### WHAT TO WORK ON
Set out exactly, line by line, the stretch of data below that begins at the line containing "ATOM 74 O O" and ends at the line containing "ATOM 134 C CA", with both ends kept.

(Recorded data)
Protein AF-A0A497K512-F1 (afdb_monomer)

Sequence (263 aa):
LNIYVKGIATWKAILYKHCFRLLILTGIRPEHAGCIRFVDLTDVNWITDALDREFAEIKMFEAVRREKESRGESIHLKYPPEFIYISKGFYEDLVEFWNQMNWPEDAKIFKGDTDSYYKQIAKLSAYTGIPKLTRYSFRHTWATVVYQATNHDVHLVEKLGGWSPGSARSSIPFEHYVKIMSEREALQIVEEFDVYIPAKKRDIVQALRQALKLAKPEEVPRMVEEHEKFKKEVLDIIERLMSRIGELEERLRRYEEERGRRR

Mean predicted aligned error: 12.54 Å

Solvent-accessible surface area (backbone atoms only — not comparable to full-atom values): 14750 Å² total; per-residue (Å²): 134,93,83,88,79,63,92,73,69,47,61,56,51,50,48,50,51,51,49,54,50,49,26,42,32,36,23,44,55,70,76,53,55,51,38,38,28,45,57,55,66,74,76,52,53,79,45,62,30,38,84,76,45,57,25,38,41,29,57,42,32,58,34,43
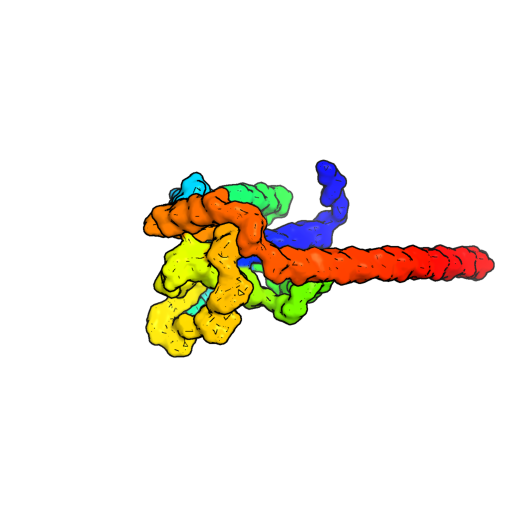,47,55,54,29,55,77,69,78,46,79,95,81,84,74,55,58,16,63,47,40,46,42,33,48,70,59,50,51,53,50,52,52,54,44,62,76,65,69,62,66,51,85,39,52,69,52,82,70,54,71,67,60,51,51,54,50,40,53,50,49,24,69,74,69,66,45,79,89,58,48,82,61,50,33,26,51,53,28,44,38,26,52,21,42,43,52,75,63,37,58,67,59,40,30,52,51,40,22,50,64,84,87,42,100,62,63,53,63,71,61,81,79,43,69,86,80,63,52,51,67,58,20,44,50,48,32,68,75,68,43,38,73,44,60,44,94,44,22,70,57,41,49,49,52,53,49,52,62,70,66,53,63,87,81,83,48,72,77,62,49,56,57,49,52,49,48,51,49,54,50,49,55,50,50,54,53,49,53,53,52,48,52,55,49,53,54,51,50,52,53,52,51,54,56,56,59,73,74,109

pLDDT: mean 78.78, std 17.36, range [27.58, 98.56]

Structure (mmCIF, N/CA/C/O backbone):
data_AF-A0A497K512-F1
#
_entry.id   AF-A0A497K512-F1
#
loop_
_atom_site.group_PDB
_atom_site.id
_atom_site.type_symbol
_atom_site.label_atom_id
_atom_site.label_alt_id
_atom_site.label_comp_id
_atom_site.label_asym_id
_atom_site.label_entity_id
_atom_site.label_seq_id
_atom_site.pdbx_PDB_ins_code
_atom_site.Cartn_x
_atom_site.Cartn_y
_atom_site.Cartn_z
_atom_site.occupancy
_atom_site.B_iso_or_equiv
_atom_site.auth_seq_id
_atom_site.auth_comp_id
_atom_site.auth_asym_id
_atom_site.auth_atom_id
_atom_site.pdbx_PDB_model_num
ATOM 1 N N . LEU A 1 1 ? -8.252 21.757 -12.967 1.00 28.39 1 LEU A N 1
ATOM 2 C CA . LEU A 1 1 ? -7.144 22.678 -13.304 1.00 28.39 1 LEU A CA 1
ATOM 3 C C . LEU A 1 1 ? -6.068 21.898 -14.045 1.00 28.39 1 LEU A C 1
ATOM 5 O O . LEU A 1 1 ? -5.493 20.978 -13.480 1.00 28.39 1 LEU A O 1
ATOM 9 N N . ASN A 1 2 ? -5.857 22.248 -15.313 1.00 32.50 2 ASN A N 1
ATOM 10 C CA . ASN A 1 2 ? -4.798 21.732 -16.175 1.00 32.50 2 ASN A CA 1
ATOM 11 C C . ASN A 1 2 ? -3.415 22.064 -15.599 1.00 32.50 2 ASN A C 1
ATOM 13 O O . ASN A 1 2 ? -3.009 23.222 -15.619 1.00 32.50 2 ASN A O 1
ATOM 17 N N . ILE A 1 3 ? -2.676 21.048 -15.150 1.00 27.58 3 ILE A N 1
ATOM 18 C CA . ILE A 1 3 ? -1.215 21.113 -14.992 1.00 27.58 3 ILE A CA 1
ATOM 19 C C . ILE A 1 3 ? -0.614 19.906 -15.726 1.00 27.58 3 ILE A C 1
ATOM 21 O O . ILE A 1 3 ? 0.065 19.057 -15.162 1.00 27.58 3 ILE A O 1
ATOM 25 N N . TYR A 1 4 ? -0.914 19.823 -17.022 1.00 37.72 4 TYR A N 1
ATOM 26 C CA . TYR A 1 4 ? -0.216 18.974 -17.983 1.00 37.72 4 TYR A CA 1
ATOM 27 C C . TYR A 1 4 ? 0.839 19.829 -18.690 1.00 37.72 4 TYR A C 1
ATOM 29 O O . TYR A 1 4 ? 0.600 20.368 -19.765 1.00 37.72 4 TYR A O 1
ATOM 37 N N . VAL A 1 5 ? 2.010 20.006 -18.068 1.00 36.16 5 VAL A N 1
ATOM 38 C CA . VAL A 1 5 ? 3.170 20.645 -18.712 1.00 36.16 5 VAL A CA 1
ATOM 39 C C . VAL A 1 5 ? 4.459 19.884 -18.348 1.00 36.16 5 VAL A C 1
ATOM 41 O O . VAL A 1 5 ? 4.813 19.773 -17.178 1.00 36.16 5 VAL A O 1
ATOM 44 N N . LYS A 1 6 ? 5.171 19.417 -19.394 1.00 35.50 6 LYS A N 1
ATOM 45 C CA . LYS A 1 6 ? 6.515 18.769 -19.478 1.00 35.50 6 LYS A CA 1
ATOM 46 C C . LYS A 1 6 ? 6.604 17.240 -19.277 1.00 35.50 6 LYS A C 1
ATOM 48 O O . LYS A 1 6 ? 7.017 16.737 -18.231 1.00 35.50 6 LYS A O 1
ATOM 53 N N . GLY A 1 7 ? 6.322 16.513 -20.365 1.00 40.62 7 GLY A N 1
ATOM 54 C CA . GLY A 1 7 ? 6.148 15.054 -20.513 1.00 40.62 7 GLY A CA 1
ATOM 55 C C . GLY A 1 7 ? 7.349 14.096 -20.383 1.00 40.62 7 GLY A C 1
ATOM 56 O O . GLY A 1 7 ? 7.284 13.001 -20.923 1.00 40.62 7 GLY A O 1
ATOM 57 N N . ILE A 1 8 ? 8.428 14.421 -19.659 1.00 39.81 8 ILE A N 1
ATOM 58 C CA . ILE A 1 8 ? 9.465 13.412 -19.293 1.00 39.81 8 ILE A CA 1
ATOM 59 C C . ILE A 1 8 ? 9.765 13.417 -17.785 1.00 39.81 8 ILE A C 1
ATOM 61 O O . ILE A 1 8 ? 10.091 12.381 -17.204 1.00 39.81 8 ILE A O 1
ATOM 65 N N . ALA A 1 9 ? 9.588 14.563 -17.119 1.00 49.66 9 ALA A N 1
ATOM 66 C CA . ALA A 1 9 ? 9.697 14.679 -15.664 1.00 49.66 9 ALA A CA 1
ATOM 67 C C . ALA A 1 9 ? 8.386 14.317 -14.932 1.00 49.66 9 ALA A C 1
ATOM 69 O O . ALA A 1 9 ? 8.432 13.864 -13.790 1.00 49.66 9 ALA A O 1
ATOM 70 N N . THR A 1 10 ? 7.232 14.474 -15.590 1.00 71.31 10 THR A N 1
ATOM 71 C CA . THR A 1 10 ? 5.887 14.298 -15.005 1.00 71.31 10 THR A CA 1
ATOM 72 C C . THR A 1 10 ? 5.476 12.836 -14.850 1.00 71.31 10 THR A C 1
ATOM 74 O O . THR A 1 10 ? 5.114 12.437 -13.748 1.00 71.31 10 THR A O 1
ATOM 77 N N . TRP A 1 11 ? 5.604 12.000 -15.887 1.00 74.00 11 TRP A N 1
ATOM 78 C CA . TRP A 1 11 ? 5.191 10.589 -15.795 1.00 74.00 11 TRP A CA 1
ATOM 79 C C . TRP A 1 11 ? 6.024 9.797 -14.779 1.00 74.00 11 TRP A C 1
ATOM 81 O O . TRP A 1 11 ? 5.492 8.955 -14.063 1.00 74.00 11 TRP A O 1
ATOM 91 N N . LYS A 1 12 ? 7.326 10.104 -14.646 1.00 77.44 12 LYS A N 1
ATOM 92 C CA . LYS A 1 12 ? 8.180 9.493 -13.614 1.00 77.44 12 LYS A CA 1
ATOM 93 C C . LYS A 1 12 ? 7.693 9.862 -12.218 1.00 77.44 12 LYS A C 1
ATOM 95 O O . LYS A 1 12 ? 7.607 8.992 -11.363 1.00 77.44 12 LYS A O 1
ATOM 100 N N . ALA A 1 13 ? 7.361 11.133 -11.985 1.00 77.19 13 ALA A N 1
ATOM 101 C CA . ALA A 1 13 ? 6.807 11.574 -10.707 1.00 77.19 13 ALA A CA 1
ATOM 102 C C . ALA A 1 13 ? 5.466 10.885 -10.398 1.00 77.19 13 ALA A C 1
ATOM 104 O O . ALA A 1 13 ? 5.259 10.455 -9.265 1.00 77.19 13 ALA A O 1
ATOM 105 N N . ILE A 1 14 ? 4.606 10.708 -11.406 1.00 81.75 14 ILE A N 1
ATOM 106 C CA . ILE A 1 14 ? 3.344 9.964 -11.287 1.00 81.75 14 ILE A CA 1
ATOM 107 C C . ILE A 1 14 ? 3.608 8.493 -10.931 1.00 81.75 14 ILE A C 1
ATOM 109 O O . ILE A 1 14 ? 3.031 7.989 -9.972 1.00 81.75 14 ILE A O 1
ATOM 113 N N . LEU A 1 15 ? 4.557 7.826 -11.595 1.00 83.88 15 LEU A N 1
ATOM 114 C CA . LEU A 1 15 ? 4.963 6.463 -11.232 1.00 83.88 15 LEU A CA 1
ATOM 115 C C . LEU A 1 15 ? 5.498 6.357 -9.804 1.00 83.88 15 LEU A C 1
ATOM 117 O O . LEU A 1 15 ? 5.180 5.396 -9.109 1.00 83.88 15 LEU A O 1
ATOM 121 N N . TYR A 1 16 ? 6.300 7.322 -9.347 1.00 84.00 16 TYR A N 1
ATOM 122 C CA . TYR A 1 16 ? 6.782 7.335 -7.965 1.00 84.00 16 TYR A CA 1
ATOM 123 C C . TYR A 1 16 ? 5.644 7.551 -6.970 1.00 84.00 16 TYR A C 1
ATOM 125 O O . TYR A 1 16 ? 5.596 6.850 -5.963 1.00 84.00 16 TYR A O 1
ATOM 133 N N . LYS A 1 17 ? 4.694 8.443 -7.276 1.00 84.50 17 LYS A N 1
ATOM 134 C CA . LYS A 1 17 ? 3.466 8.618 -6.490 1.00 84.50 17 LYS A CA 1
ATOM 135 C C . LYS A 1 17 ? 2.692 7.302 -6.395 1.00 84.50 17 LYS A C 1
ATOM 137 O O . LYS A 1 17 ? 2.345 6.891 -5.292 1.00 84.50 17 LYS A O 1
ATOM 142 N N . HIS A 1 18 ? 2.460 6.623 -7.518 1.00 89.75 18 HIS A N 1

### RESPONSE TO THIS EXERCISE
ATOM 74 O O . THR A 1 10 ? 5.114 12.437 -13.748 1.00 71.31 10 THR A O 1
ATOM 77 N N . TRP A 1 11 ? 5.604 12.000 -15.887 1.00 74.00 11 TRP A N 1
ATOM 78 C CA . TRP A 1 11 ? 5.191 10.589 -15.795 1.00 74.00 11 TRP A CA 1
ATOM 79 C C . TRP A 1 11 ? 6.024 9.797 -14.779 1.00 74.00 11 TRP A C 1
ATOM 81 O O . TRP A 1 11 ? 5.492 8.955 -14.063 1.00 74.00 11 TRP A O 1
ATOM 91 N N . LYS A 1 12 ? 7.326 10.104 -14.646 1.00 77.44 12 LYS A N 1
ATOM 92 C CA . LYS A 1 12 ? 8.180 9.493 -13.614 1.00 77.44 12 LYS A CA 1
ATOM 93 C C . LYS A 1 12 ? 7.693 9.862 -12.218 1.00 77.44 12 LYS A C 1
ATOM 95 O O . LYS A 1 12 ? 7.607 8.992 -11.363 1.00 77.44 12 LYS A O 1
ATOM 100 N N . ALA A 1 13 ? 7.361 11.133 -11.985 1.00 77.19 13 ALA A N 1
ATOM 101 C CA . ALA A 1 13 ? 6.807 11.574 -10.707 1.00 77.19 13 ALA A CA 1
ATOM 102 C C . ALA A 1 13 ? 5.466 10.885 -10.398 1.00 77.19 13 ALA A C 1
ATOM 104 O O . ALA A 1 13 ? 5.259 10.455 -9.265 1.00 77.19 13 ALA A O 1
ATOM 105 N N . ILE A 1 14 ? 4.606 10.708 -11.406 1.00 81.75 14 ILE A N 1
ATOM 106 C CA . ILE A 1 14 ? 3.344 9.964 -11.287 1.00 81.75 14 ILE A CA 1
ATOM 107 C C . ILE A 1 14 ? 3.608 8.493 -10.931 1.00 81.75 14 ILE A C 1
ATOM 109 O O . ILE A 1 14 ? 3.031 7.989 -9.972 1.00 81.75 14 ILE A O 1
ATOM 113 N N . LEU A 1 15 ? 4.557 7.826 -11.595 1.00 83.88 15 LEU A N 1
ATOM 114 C CA . LEU A 1 15 ? 4.963 6.463 -11.232 1.00 83.88 15 LEU A CA 1
ATOM 115 C C . LEU A 1 15 ? 5.498 6.357 -9.804 1.00 83.88 15 LEU A C 1
ATOM 117 O O . LEU A 1 15 ? 5.180 5.396 -9.109 1.00 83.88 15 LEU A O 1
ATOM 121 N N . TYR A 1 16 ? 6.300 7.322 -9.347 1.00 84.00 16 TYR A N 1
ATOM 122 C CA . TYR A 1 16 ? 6.782 7.335 -7.965 1.00 84.00 16 TYR A CA 1
ATOM 123 C C . TYR A 1 16 ? 5.644 7.551 -6.970 1.00 84.00 16 TYR A C 1
ATOM 125 O O . TYR A 1 16 ? 5.596 6.850 -5.963 1.00 84.00 16 TYR A O 1
ATOM 133 N N . LYS A 1 17 ? 4.694 8.443 -7.276 1.00 84.50 17 LYS A N 1
ATOM 134 C CA . LYS A 1 17 ? 3.466 8.618 -6.490 1.00 84.50 17 LYS A CA 1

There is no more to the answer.